Neverthele­ss, Cowperthwa­ite had a strong view on the need to trust markets and did not want companies’ decisions to be driven by the state, unless absolutely necessary. Some have misconstru­ed this as blind faith in business. Absent a functionin­g market, he, like Adam Smith, was doubtful that companies would pursue anything but their own interests. It was the market that tamed them. He was very happy to regulate monopolies or public goods, and had no problem with intervenin­g where he thought the market had failed.

This could be a useful distinctio­n to make today. For those who witnessed the failure of industrial and economic planning in the Seventies, it may seem odd that demands for nationalis­ation and the like have resurfaced. It is not because of any improvemen­t in the terrible record of centrally planned economies. Our faith in capitalism has been tested by lower growth in living standards, the effects of globalisat­ion and automation, the unhealthy relationsh­ip between government and business, and dubious corporate behaviour. Cowperthwa­ite would be as surprised at the level of involvemen­t that the Government has in many competitiv­e markets as he would be at its lack of involvemen­t in monopolies and dysfunctio­nal markets.

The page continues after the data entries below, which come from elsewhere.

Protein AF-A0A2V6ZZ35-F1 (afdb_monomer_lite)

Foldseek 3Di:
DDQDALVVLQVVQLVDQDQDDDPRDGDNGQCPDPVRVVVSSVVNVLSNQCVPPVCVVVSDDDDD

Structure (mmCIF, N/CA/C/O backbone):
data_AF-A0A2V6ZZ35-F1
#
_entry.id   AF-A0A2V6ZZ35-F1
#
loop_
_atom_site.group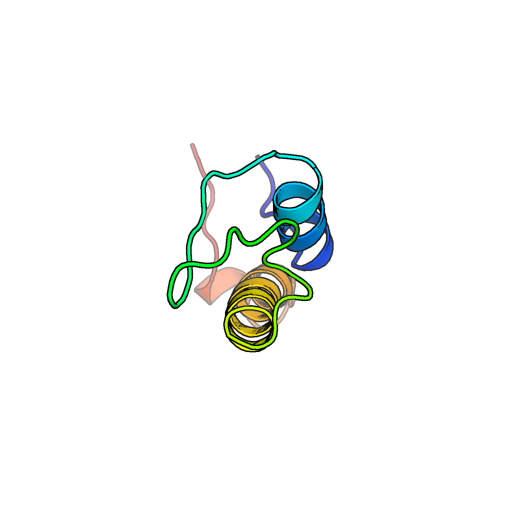_PDB
_atom_site.id
_atom_site.type_symbol
_atom_site.label_atom_id
_atom_site.label_alt_id
_atom_site.label_comp_id
_atom_site.label_asym_id
_atom_site.label_entity_id
_atom_site.label_seq_id
_atom_site.pdbx_PDB_ins_code
_atom_site.Cartn_x
_atom_site.Cartn_y
_atom_site.Cartn_z
_atom_site.occupancy
_atom_site.B_iso_or_equiv
_atom_site.auth_seq_id
_atom_site.auth_comp_id
_atom_site.auth_asym_id
_atom_site.auth_atom_id
_atom_site.pdbx_PDB_model_num
ATOM 1 N N . MET A 1 1 ? 14.718 7.581 -8.641 1.00 76.75 1 MET A N 1
ATOM 2 C CA . MET A 1 1 ? 14.472 6.775 -7.416 1.00 76.75 1 MET A CA 1
ATOM 3 C C . MET A 1 1 ? 13.818 5.461 -7.827 1.00 76.75 1 MET A C 1
ATOM 5 O O . MET A 1 1 ? 13.045 5.515 -8.777 1.00 76.75 1 MET A O 1
ATOM 9 N N . PRO A 1 2 ? 14.118 4.315 -7.188 1.00 86.81 2 PRO A N 1
ATOM 10 C CA . PRO A 1 2 ? 13.448 3.054 -7.511 1.00 86.81 2 PRO A CA 1
ATOM 11 C C . PRO A 1 2 ? 11.962 3.103 -7.129 1.00 86.81 2 PRO A C 1
ATOM 13 O O . PRO A 1 2 ? 11.567 3.871 -6.245 1.00 86.81 2 PRO A O 1
ATOM 16 N N . ALA A 1 3 ? 11.146 2.285 -7.797 1.00 92.00 3 ALA A N 1
ATOM 17 C CA . ALA A 1 3 ? 9.773 2.040 -7.374 1.00 92.00 3 ALA A CA 1
ATOM 18 C C . ALA A 1 3 ? 9.758 1.450 -5.952 1.00 92.00 3 ALA A C 1
ATOM 20 O O . ALA A 1 3 ? 10.687 0.756 -5.550 1.00 92.00 3 ALA A O 1
ATOM 21 N N . ARG A 1 4 ? 8.712 1.750 -5.176 1.00 95.25 4 ARG A N 1
ATOM 22 C CA . ARG A 1 4 ? 8.507 1.128 -3.857 1.00 95.25 4 ARG A CA 1
ATOM 23 C C . ARG A 1 4 ? 7.903 -0.252 -4.038 1.00 95.25 4 ARG A C 1
ATOM 25 O O . ARG A 1 4 ? 7.053 -0.421 -4.904 1.00 95.25 4 ARG A O 1
ATOM 32 N N . THR A 1 5 ? 8.253 -1.188 -3.173 1.00 97.06 5 THR A N 1
ATOM 33 C CA . THR A 1 5 ? 7.522 -2.452 -3.029 1.00 97.06 5 THR A CA 1
ATOM 34 C C . THR A 1 5 ? 6.182 -2.225 -2.326 1.00 97.06 5 THR A C 1
ATOM 36 O O . THR A 1 5 ? 5.995 -1.239 -1.598 1.00 97.06 5 THR A O 1
ATOM 39 N N . GLY A 1 6 ? 5.249 -3.166 -2.468 1.00 97.19 6 GLY A N 1
ATOM 40 C CA . GLY A 1 6 ? 3.985 -3.151 -1.737 1.00 97.19 6 GLY A CA 1
ATOM 41 C C . GLY A 1 6 ? 4.201 -3.121 -0.223 1.00 97.19 6 GLY A C 1
ATOM 42 O O . GLY A 1 6 ? 3.519 -2.389 0.498 1.00 97.19 6 GLY A O 1
ATOM 43 N N . SER A 1 7 ? 5.227 -3.824 0.267 1.00 97.00 7 SER A N 1
ATOM 44 C CA . SER A 1 7 ? 5.593 -3.823 1.688 1.00 97.00 7 SER A CA 1
ATOM 45 C C . SER A 1 7 ? 6.042 -2.445 2.193 1.00 97.00 7 SER A C 1
ATOM 47 O O . SER A 1 7 ? 5.670 -2.033 3.293 1.00 97.00 7 SER A O 1
ATOM 49 N N . GLU A 1 8 ? 6.804 -1.698 1.392 1.00 96.81 8 GLU A N 1
ATOM 50 C CA . GLU A 1 8 ? 7.261 -0.348 1.735 1.00 96.81 8 GLU A CA 1
ATOM 51 C C . GLU A 1 8 ? 6.117 0.661 1.683 1.00 96.81 8 GLU A C 1
ATOM 53 O O . GLU A 1 8 ? 6.036 1.545 2.538 1.00 96.81 8 GLU A O 1
ATOM 58 N N . TYR A 1 9 ? 5.199 0.505 0.726 1.00 96.44 9 TYR A N 1
ATOM 59 C CA . TYR A 1 9 ? 3.966 1.284 0.679 1.00 96.44 9 TYR A CA 1
ATOM 60 C C . TYR A 1 9 ? 3.138 1.104 1.961 1.00 96.44 9 TYR A C 1
ATOM 62 O O . TYR A 1 9 ? 2.794 2.095 2.611 1.00 96.44 9 TYR A O 1
ATOM 70 N N . LEU A 1 10 ? 2.884 -0.141 2.380 1.00 96.44 10 LEU A N 1
ATOM 71 C CA . LEU A 1 10 ? 2.120 -0.435 3.597 1.00 96.44 10 LEU A CA 1
ATOM 72 C C . LEU A 1 10 ? 2.830 0.066 4.861 1.00 96.44 10 LEU A C 1
ATOM 74 O O . LEU A 1 10 ? 2.194 0.675 5.720 1.00 96.44 10 LEU A O 1
ATOM 78 N N . LYS A 1 11 ? 4.155 -0.098 4.960 1.00 96.25 11 LYS A N 1
ATOM 79 C CA . LYS A 1 11 ? 4.941 0.473 6.068 1.00 96.25 11 LYS A CA 1
ATOM 80 C C . LYS A 1 11 ? 4.831 1.997 6.113 1.00 96.25 11 LYS A C 1
ATOM 82 O O . LYS A 1 11 ? 4.655 2.564 7.186 1.00 96.25 11 LYS A O 1
ATOM 87 N N . GLY A 1 12 ? 4.862 2.671 4.962 1.00 94.69 12 GLY A N 1
ATOM 88 C CA . GLY A 1 12 ? 4.621 4.114 4.877 1.00 94.69 12 GLY A CA 1
ATOM 89 C C . GLY A 1 12 ? 3.201 4.513 5.297 1.00 94.69 12 GLY A C 1
ATOM 90 O O . GLY A 1 12 ? 2.994 5.587 5.873 1.00 94.69 12 GLY A O 1
ATOM 91 N N . LEU A 1 13 ? 2.212 3.646 5.055 1.00 93.75 13 LEU A N 1
ATOM 92 C CA . LEU A 1 13 ? 0.852 3.822 5.561 1.00 93.75 13 LEU A CA 1
ATOM 93 C C . LEU A 1 13 ? 0.743 3.650 7.087 1.00 93.75 13 LEU A C 1
ATOM 95 O O . LEU A 1 13 ? -0.071 4.317 7.713 1.00 93.75 13 LEU A O 1
ATOM 99 N N . GLN A 1 14 ? 1.579 2.823 7.701 1.00 92.12 14 GLN A N 1
ATOM 100 C CA . GLN A 1 14 ? 1.582 2.637 9.157 1.00 92.12 14 GLN A CA 1
ATOM 101 C C . GLN A 1 14 ? 2.411 3.701 9.888 1.00 92.12 14 GLN A C 1
ATOM 103 O O . GLN A 1 14 ? 2.063 4.110 10.989 1.00 92.12 14 GLN A O 1
ATOM 108 N N . ALA A 1 15 ? 3.504 4.165 9.277 1.00 92.06 15 ALA A N 1
ATOM 109 C CA . ALA A 1 15 ? 4.468 5.057 9.924 1.00 92.06 15 ALA A CA 1
ATOM 110 C C . ALA A 1 15 ? 4.016 6.524 10.019 1.00 92.06 15 ALA A C 1
ATOM 112 O O . ALA A 1 15 ? 4.596 7.288 10.786 1.00 92.06 15 ALA A O 1
ATOM 113 N N . GLN A 1 16 ? 3.025 6.941 9.227 1.00 87.19 16 GLN A N 1
ATOM 114 C CA . GLN A 1 16 ? 2.506 8.309 9.269 1.00 87.19 16 GLN A CA 1
ATOM 115 C C . GLN A 1 16 ? 1.133 8.318 9.927 1.00 87.19 16 GLN A C 1
ATOM 117 O O . GLN A 1 16 ? 0.221 7.617 9.477 1.00 87.19 16 GLN A O 1
ATOM 122 N N . GLU A 1 17 ? 0.965 9.169 10.937 1.00 81.00 17 GLU A N 1
ATOM 123 C CA . GLU A 1 17 ? -0.367 9.492 11.426 1.00 81.00 17 GLU A CA 1
ATOM 124 C C . GLU A 1 17 ? -1.153 10.201 10.325 1.00 81.00 17 GLU A C 1
ATOM 126 O O . GLU A 1 17 ? -0.695 11.170 9.718 1.00 81.00 17 GLU A O 1
ATOM 131 N N . ARG A 1 18 ? -2.354 9.693 10.055 1.00 84.69 18 ARG A N 1
ATOM 132 C CA . ARG A 1 18 ? -3.290 10.286 9.105 1.00 84.69 18 ARG A CA 1
ATOM 133 C C . ARG A 1 18 ? -4.590 10.567 9.823 1.00 84.69 18 ARG A C 1
ATOM 135 O O . ARG A 1 18 ? -5.061 9.764 10.630 1.00 84.69 18 ARG A O 1
ATOM 142 N N . GLU A 1 19 ? -5.182 11.707 9.516 1.00 92.62 19 GLU A N 1
ATOM 143 C CA . GLU A 1 19 ? -6.507 12.036 10.008 1.00 92.62 19 GLU A CA 1
ATOM 144 C C . GLU A 1 19 ? -7.556 11.460 9.055 1.00 92.62 19 GLU A C 1
ATOM 146 O O . GLU A 1 19 ? -8.009 12.107 8.115 1.00 92.62 19 GLU A O 1
ATOM 151 N N . VAL A 1 20 ? -7.889 10.188 9.270 1.00 92.25 20 VAL A N 1
ATOM 152 C CA . VAL A 1 20 ? -8.895 9.466 8.488 1.00 92.25 20 VAL A CA 1
ATOM 153 C C . VAL A 1 20 ? -10.056 9.109 9.400 1.00 92.25 20 VAL A C 1
ATOM 155 O O . VAL A 1 20 ? -9.859 8.547 10.476 1.00 92.25 20 VAL A O 1
ATOM 158 N N . TRP A 1 21 ? -11.270 9.409 8.950 1.00 94.00 21 TRP A N 1
ATOM 159 C CA . TRP A 1 21 ? -12.502 9.146 9.684 1.00 94.00 21 TRP A CA 1
ATOM 160 C C . TRP A 1 21 ? -13.453 8.321 8.821 1.00 94.00 21 TRP A C 1
ATOM 162 O O . TRP A 1 21 ? -13.696 8.656 7.662 1.00 94.00 21 TRP A O 1
ATOM 172 N N . ILE A 1 22 ? -14.002 7.242 9.376 1.00 92.94 22 ILE A N 1
ATOM 173 C CA . ILE A 1 22 ? -14.995 6.394 8.709 1.00 92.94 22 ILE A CA 1
ATOM 174 C C . ILE A 1 22 ? -16.163 6.196 9.664 1.00 92.94 22 ILE A C 1
ATOM 176 O O . ILE A 1 22 ? -15.984 5.720 10.777 1.00 92.94 22 ILE A O 1
ATOM 180 N N . ARG A 1 23 ? -17.375 6.555 9.219 1.00 92.12 23 ARG A N 1
ATOM 181 C CA . ARG A 1 23 ? -18.617 6.402 10.005 1.00 92.12 23 ARG A CA 1
ATOM 182 C C . ARG A 1 23 ? -18.540 7.027 11.411 1.00 92.12 23 ARG A C 1
ATOM 184 O O . ARG A 1 23 ? -19.115 6.499 12.352 1.00 92.12 23 ARG A O 1
ATOM 191 N N . GLY A 1 24 ? -17.840 8.154 11.541 1.00 93.44 24 GLY A N 1
ATOM 192 C CA . GLY A 1 24 ? -17.679 8.868 12.814 1.00 93.44 24 GLY A CA 1
ATOM 193 C C . GLY A 1 24 ? -16.557 8.341 13.714 1.00 93.44 24 GLY A C 1
ATOM 194 O O . GLY A 1 24 ? -16.284 8.953 14.740 1.00 93.44 24 GLY A O 1
ATOM 195 N N . GLU A 1 25 ? -15.860 7.270 13.326 1.00 91.81 25 GLU A N 1
ATOM 196 C CA . GLU A 1 25 ? -14.710 6.742 14.063 1.00 91.81 25 GLU A CA 1
ATOM 197 C C . GLU A 1 25 ? -13.393 7.126 13.387 1.00 91.81 25 GLU A C 1
ATOM 199 O O . GLU A 1 25 ? -13.260 7.065 12.159 1.00 91.81 25 GLU A O 1
ATOM 204 N N . ARG A 1 26 ? -12.394 7.506 14.192 1.00 92.25 26 ARG A N 1
ATOM 205 C CA . ARG A 1 26 ? -11.045 7.783 13.694 1.00 92.25 26 ARG A CA 1
ATOM 206 C C . ARG A 1 26 ? -10.315 6.475 13.415 1.00 92.25 26 ARG A C 1
ATOM 208 O O . ARG A 1 26 ? -10.115 5.650 14.307 1.00 92.25 26 ARG A O 1
ATOM 215 N N . VAL A 1 27 ? -9.839 6.329 12.187 1.00 93.06 27 VAL A N 1
ATOM 216 C CA . VAL A 1 27 ? -9.013 5.205 11.763 1.00 93.06 27 VAL A CA 1
ATOM 217 C C . VAL A 1 27 ? -7.579 5.437 12.228 1.00 93.06 27 VAL A C 1
ATOM 219 O O . VAL A 1 27 ? -6.906 6.350 11.756 1.00 93.06 27 VAL A O 1
ATOM 222 N N . LYS A 1 28 ? -7.104 4.595 13.151 1.00 90.00 28 LYS A N 1
ATOM 223 C CA . LYS A 1 28 ? -5.714 4.633 13.638 1.00 90.00 28 LYS A CA 1
ATOM 224 C C . LYS A 1 28 ? -4.727 4.031 12.643 1.00 90.00 28 LYS A C 1
ATOM 226 O O . LYS A 1 28 ? -3.626 4.542 12.496 1.00 90.00 28 LYS A O 1
ATOM 231 N N . ASP A 1 29 ? -5.134 2.961 11.965 1.00 92.00 29 ASP A N 1
ATOM 2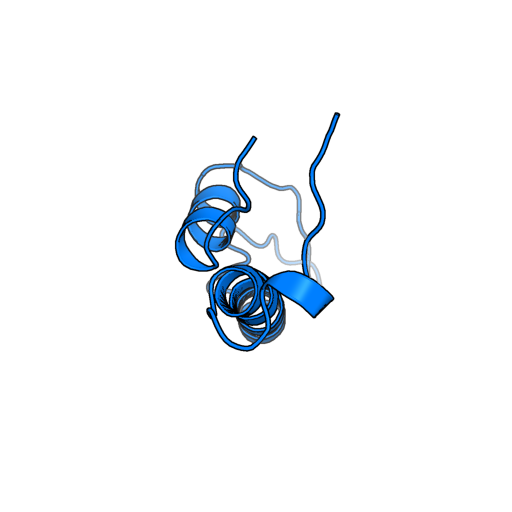32 C CA . ASP A 1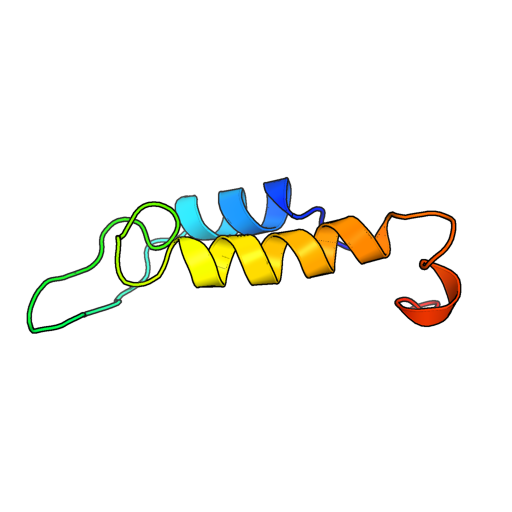 29 ? -4.303 2.261 10.991 1.00 92.00 29 ASP A CA 1
ATOM 233 C C . ASP A 1 29 ? -5.137 1.866 9.757 1.00 92.00 29 ASP A C 1
ATOM 235 O O . ASP A 1 29 ? -5.993 0.976 9.835 1.00 92.00 29 ASP A O 1
ATOM 239 N N . PRO A 1 30 ? -4.910 2.512 8.601 1.00 91.25 30 PRO A N 1
ATOM 240 C CA . PRO A 1 30 ? -5.646 2.211 7.379 1.00 91.25 30 PRO A CA 1
ATOM 241 C C . PRO A 1 30 ? -5.294 0.839 6.784 1.00 91.25 30 PRO A C 1
ATOM 243 O O . PRO A 1 30 ? -6.080 0.307 6.001 1.00 91.25 30 PRO A O 1
ATOM 246 N N . THR A 1 31 ? -4.151 0.248 7.148 1.00 94.19 31 THR A N 1
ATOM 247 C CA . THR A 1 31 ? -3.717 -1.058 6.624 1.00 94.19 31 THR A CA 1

Cowperthwa­ite and his colleagues were ardent believers in the benefits of free trade. He spent considerab­le time negotiatin­g and agreeing trade deals, and defending against protection­ist sentiment in the UK, the US and the EU. Hong Kong has prospered by allowing capital, goods and services to flow freely, with Cowperthwa­ite arguing that: “We enjoy a considerab­le net inflow of capital and I am sure that a condition of its coming, and staying, is that it is free to flow out again.”

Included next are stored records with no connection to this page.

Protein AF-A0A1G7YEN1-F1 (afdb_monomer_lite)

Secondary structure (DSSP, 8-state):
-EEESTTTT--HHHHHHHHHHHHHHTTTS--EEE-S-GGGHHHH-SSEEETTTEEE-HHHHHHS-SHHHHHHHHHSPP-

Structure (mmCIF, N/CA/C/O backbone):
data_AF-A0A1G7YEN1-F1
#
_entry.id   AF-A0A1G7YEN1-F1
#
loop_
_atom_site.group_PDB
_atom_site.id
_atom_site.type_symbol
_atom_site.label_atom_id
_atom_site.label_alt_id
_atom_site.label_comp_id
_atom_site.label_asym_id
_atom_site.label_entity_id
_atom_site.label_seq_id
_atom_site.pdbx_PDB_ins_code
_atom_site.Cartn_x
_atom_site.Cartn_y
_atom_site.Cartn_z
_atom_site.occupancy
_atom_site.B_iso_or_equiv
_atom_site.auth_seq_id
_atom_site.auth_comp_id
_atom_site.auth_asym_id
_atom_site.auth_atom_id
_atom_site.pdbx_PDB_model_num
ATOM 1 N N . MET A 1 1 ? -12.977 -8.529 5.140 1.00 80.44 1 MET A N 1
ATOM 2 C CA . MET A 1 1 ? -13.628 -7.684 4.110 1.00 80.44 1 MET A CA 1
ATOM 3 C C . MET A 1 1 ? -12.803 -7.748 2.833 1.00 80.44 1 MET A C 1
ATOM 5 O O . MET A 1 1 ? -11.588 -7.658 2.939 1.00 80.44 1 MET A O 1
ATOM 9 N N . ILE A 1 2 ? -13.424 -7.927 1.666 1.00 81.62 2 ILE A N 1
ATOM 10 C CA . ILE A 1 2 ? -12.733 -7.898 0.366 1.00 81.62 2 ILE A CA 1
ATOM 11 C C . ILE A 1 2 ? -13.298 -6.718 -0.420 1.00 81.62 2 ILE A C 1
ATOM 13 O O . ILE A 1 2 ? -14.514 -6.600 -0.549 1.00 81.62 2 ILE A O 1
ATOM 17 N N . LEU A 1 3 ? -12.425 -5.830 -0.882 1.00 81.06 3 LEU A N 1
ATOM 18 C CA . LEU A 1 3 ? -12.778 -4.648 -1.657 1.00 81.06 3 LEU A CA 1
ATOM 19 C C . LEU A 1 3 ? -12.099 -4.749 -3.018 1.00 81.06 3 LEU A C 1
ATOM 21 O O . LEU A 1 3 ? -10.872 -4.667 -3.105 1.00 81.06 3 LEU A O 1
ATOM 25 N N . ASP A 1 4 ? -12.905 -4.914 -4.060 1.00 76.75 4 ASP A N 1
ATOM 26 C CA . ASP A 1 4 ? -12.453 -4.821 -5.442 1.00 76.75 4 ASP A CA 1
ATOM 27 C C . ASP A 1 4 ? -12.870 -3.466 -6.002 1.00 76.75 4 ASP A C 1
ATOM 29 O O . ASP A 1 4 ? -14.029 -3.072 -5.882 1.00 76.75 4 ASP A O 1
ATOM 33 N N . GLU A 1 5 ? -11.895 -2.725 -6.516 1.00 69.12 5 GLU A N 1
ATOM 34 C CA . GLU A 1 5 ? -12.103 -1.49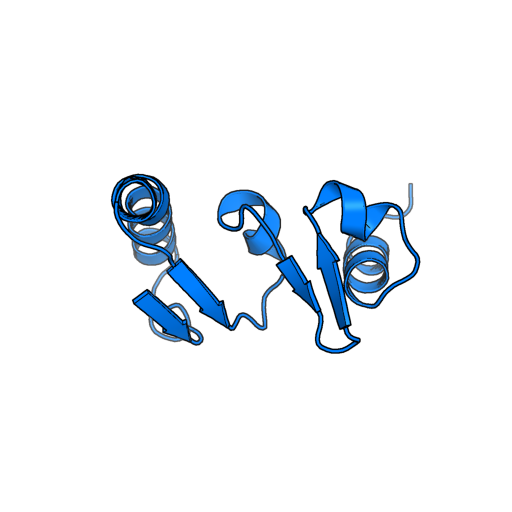0 -7.270 1.00 69.12 5 GLU A CA 1
ATOM 35 C C . GLU A 1 5 ? -13.193 -0.531 -6.729 1.00 69.12 5 GLU A C 1
ATOM 37 O O . GLU A 1 5 ? -13.937 0.091 -7.485 1.00 69.12 5 GLU A O 1
ATOM 42 N N . PHE A 1 6 ? -13.268 -0.341 -5.403 1.00 66.62 6 PHE A N 1
ATOM 43 C CA . PHE A 1 6 ? -14.356 0.394 -4.724 1.00 66.62 6 PHE A CA 1
ATOM 44 C C . PHE A 1 6 ? -14.458 1.898 -5.066 1.00 66.62 6 PHE A C 1
ATOM 46 O O . PHE A 1 6 ? -15.237 2.628 -4.458 1.00 66.62 6 PHE A O 1
ATOM 53 N N . ARG A 1 7 ? -13.644 2.376 -6.011 1.00 63.53 7 ARG A N 1
ATOM 54 C CA . ARG A 1 7 ? -13.453 3.789 -6.356 1.00 63.53 7 ARG A CA 1
ATOM 55 C C . ARG A 1 7 ? -13.978 4.177 -7.722 1.00 63.53 7 ARG A C 1
ATOM 57 O O . ARG A 1 7 ? -14.108 5.371 -7.963 1.00 63.53 7 ARG A O 1
ATOM 64 N N . SER A 1 8 ? -14.268 3.221 -8.605 1.00 65.38 8 SER A N 1
ATOM 65 C CA . SER A 1 8 ? -14.705 3.520 -9.978 1.00 65.38 8 SER A CA 1
ATOM 66 C C . SER A 1 8 ? -15.961 4.405 -10.021 1.00 65.38 8 SER A C 1
ATOM 68 O O . SER A 1 8 ? -16.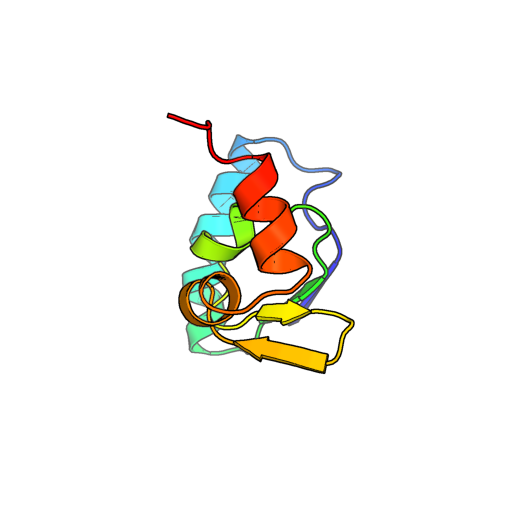120 5.193 -10.948 1.00 65.38 8 SER A O 1
ATOM 70 N N . ALA A 1 9 ? -16.798 4.344 -8.978 1.00 67.75 9 ALA A N 1
ATOM 71 C CA . ALA A 1 9 ? -18.012 5.146 -8.824 1.00 67.75 9 ALA A CA 1
ATOM 72 C C . ALA A 1 9 ? -17.914 6.301 -7.798 1.00 67.75 9 ALA A C 1
ATOM 74 O O . ALA A 1 9 ? -18.905 6.999 -7.588 1.00 67.75 9 ALA A O 1
ATOM 75 N N . MET A 1 10 ? -16.771 6.507 -7.127 1.00 75.81 10 MET A N 1
ATOM 76 C CA . MET A 1 10 ? -16.641 7.500 -6.046 1.00 75.81 10 MET A CA 1
ATOM 77 C C . MET A 1 10 ? -15.964 8.789 -6.517 1.00 75.81 10 MET A C 1
ATOM 79 O O . MET A 1 10 ? -14.933 8.758 -7.185 1.00 75.81 10 MET A O 1
ATOM 83 N N . ASP A 1 11 ? -16.497 9.943 -6.105 1.00 81.31 11 ASP A N 1
ATOM 84 C CA . ASP A 1 11 ? -15.791 11.214 -6.263 1.00 81.31 11 ASP A CA 1
ATOM 85 C C . ASP A 1 11 ? -14.620 11.326 -5.270 1.00 81.31 11 ASP A C 1
ATOM 87 O O . ASP A 1 11 ? -14.588 10.675 -4.224 1.00 81.31 11 ASP A O 1
ATOM 91 N N . ARG A 1 12 ? -13.666 12.215 -5.564 1.00 77.50 12 ARG A N 1
ATOM 92 C CA . ARG A 1 12 ? -12.421 12.371 -4.793 1.00 77.50 12 ARG A CA 1
ATOM 93 C C . ARG A 1 12 ? -12.639 12.693 -3.306 1.00 77.50 12 ARG A C 1
ATOM 95 O O . ARG A 1 12 ? -11.791 12.348 -2.484 1.00 77.50 12 ARG A O 1
ATOM 102 N N . ARG A 1 13 ?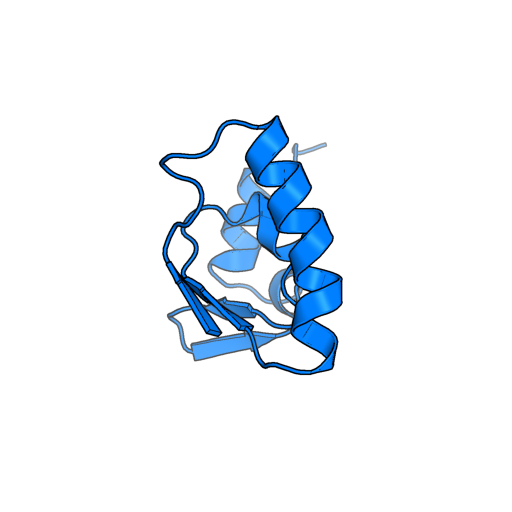 -13.736 13.366 -2.924 1.00 83.12 13 ARG A N 1
ATOM 103 C CA . ARG A 1 13 ? -14.027 13.643 -1.502 1.00 83.12 13 ARG A CA 1
ATOM 104 C C . ARG A 1 13 ? -14.532 12.390 -0.803 1.00 83.12 13 ARG A C 1
ATOM 106 O O . ARG A 1 13 ? -14.036 12.072 0.276 1.00 83.12 13 ARG A O 1
ATOM 113 N N . THR A 1 14 ? -15.455 11.673 -1.436 1.00 83.56 14 THR A N 1
ATOM 114 C CA . THR A 1 14 ? -15.984 10.405 -0.918 1.00 83.56 14 THR A CA 1
ATOM 115 C C . THR A 1 14 ? -14.885 9.349 -0.810 1.00 83.56 14 THR A C 1
ATOM 117 O O . THR A 1 14 ? -14.789 8.662 0.205 1.00 83.56 14 THR A O 1
ATOM 120 N N . GLU A 1 15 ? -13.982 9.292 -1.790 1.00 81.75 15 GLU A N 1
ATOM 121 C CA . GLU A 1 15 ? -12.805 8.424 -1.762 1.00 81.75 15 GLU A CA 1
ATOM 122 C C . GLU A 1 15 ? -11.918 8.713 -0.541 1.00 81.75 15 GLU A C 1
ATOM 124 O O . GLU A 1 15 ? -11.608 7.804 0.228 1.00 81.75 15 GLU A O 1
ATOM 129 N N . ASN A 1 16 ? -11.551 9.978 -0.310 1.00 82.94 16 ASN A N 1
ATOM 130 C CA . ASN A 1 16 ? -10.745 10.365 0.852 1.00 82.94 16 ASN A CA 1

He would have celebrated the success of GATT and the World Trade Organisati­on in reducing tariffs which averaged over 20 per cent after the war, but are now below 5 per cent. He would be confused as to why the prospect of trading under WTO terms post-Brexit generates such dismay. Tariffs were a great deal higher when he was in office.

But even when others imposed tariffs on Hong Kong goods, he argued that Hong Kong should not reciprocat­e, except as a negotiatin­g ploy. Retaliatio­n would simply lower the welfare of Hong Kong. He looked back to Britain’s golden age under Queen Victoria when, despite Germany having an average tariff level of 13 per cent and France of 20 per cent, Britain’s handful of tariffs produced an average tariff level of effectivel­y 0 per cent.

There can be little doubt of Cowperthwa­ite’s formula for Britain today. He would want lower government spending, but not at the expense of the most needy; he would suggest we trust more in markets, while tackling monopolies or market failure; he would argue for free trade and for being slow to impose tariffs, even when others have; and he would continue down the long road to restoring sound government finances.

He, of course, had the luxury of “only” having to choose the best economic approach, without the need to get re-elected. It takes almost no time to see how difficult it would be to adopt the policies that Cowperthwa­ite and his colleagues deployed in Hong Kong. And perhaps only a minute longer to understand how many would argue against such a plan. But we cannot afford to ignore his proven success. If faster economic growth is a strategic necessity for Britain outside the EU, Cowperthwa­ite’s policies provide a powerful and coherent blueprint as to how to achieve it.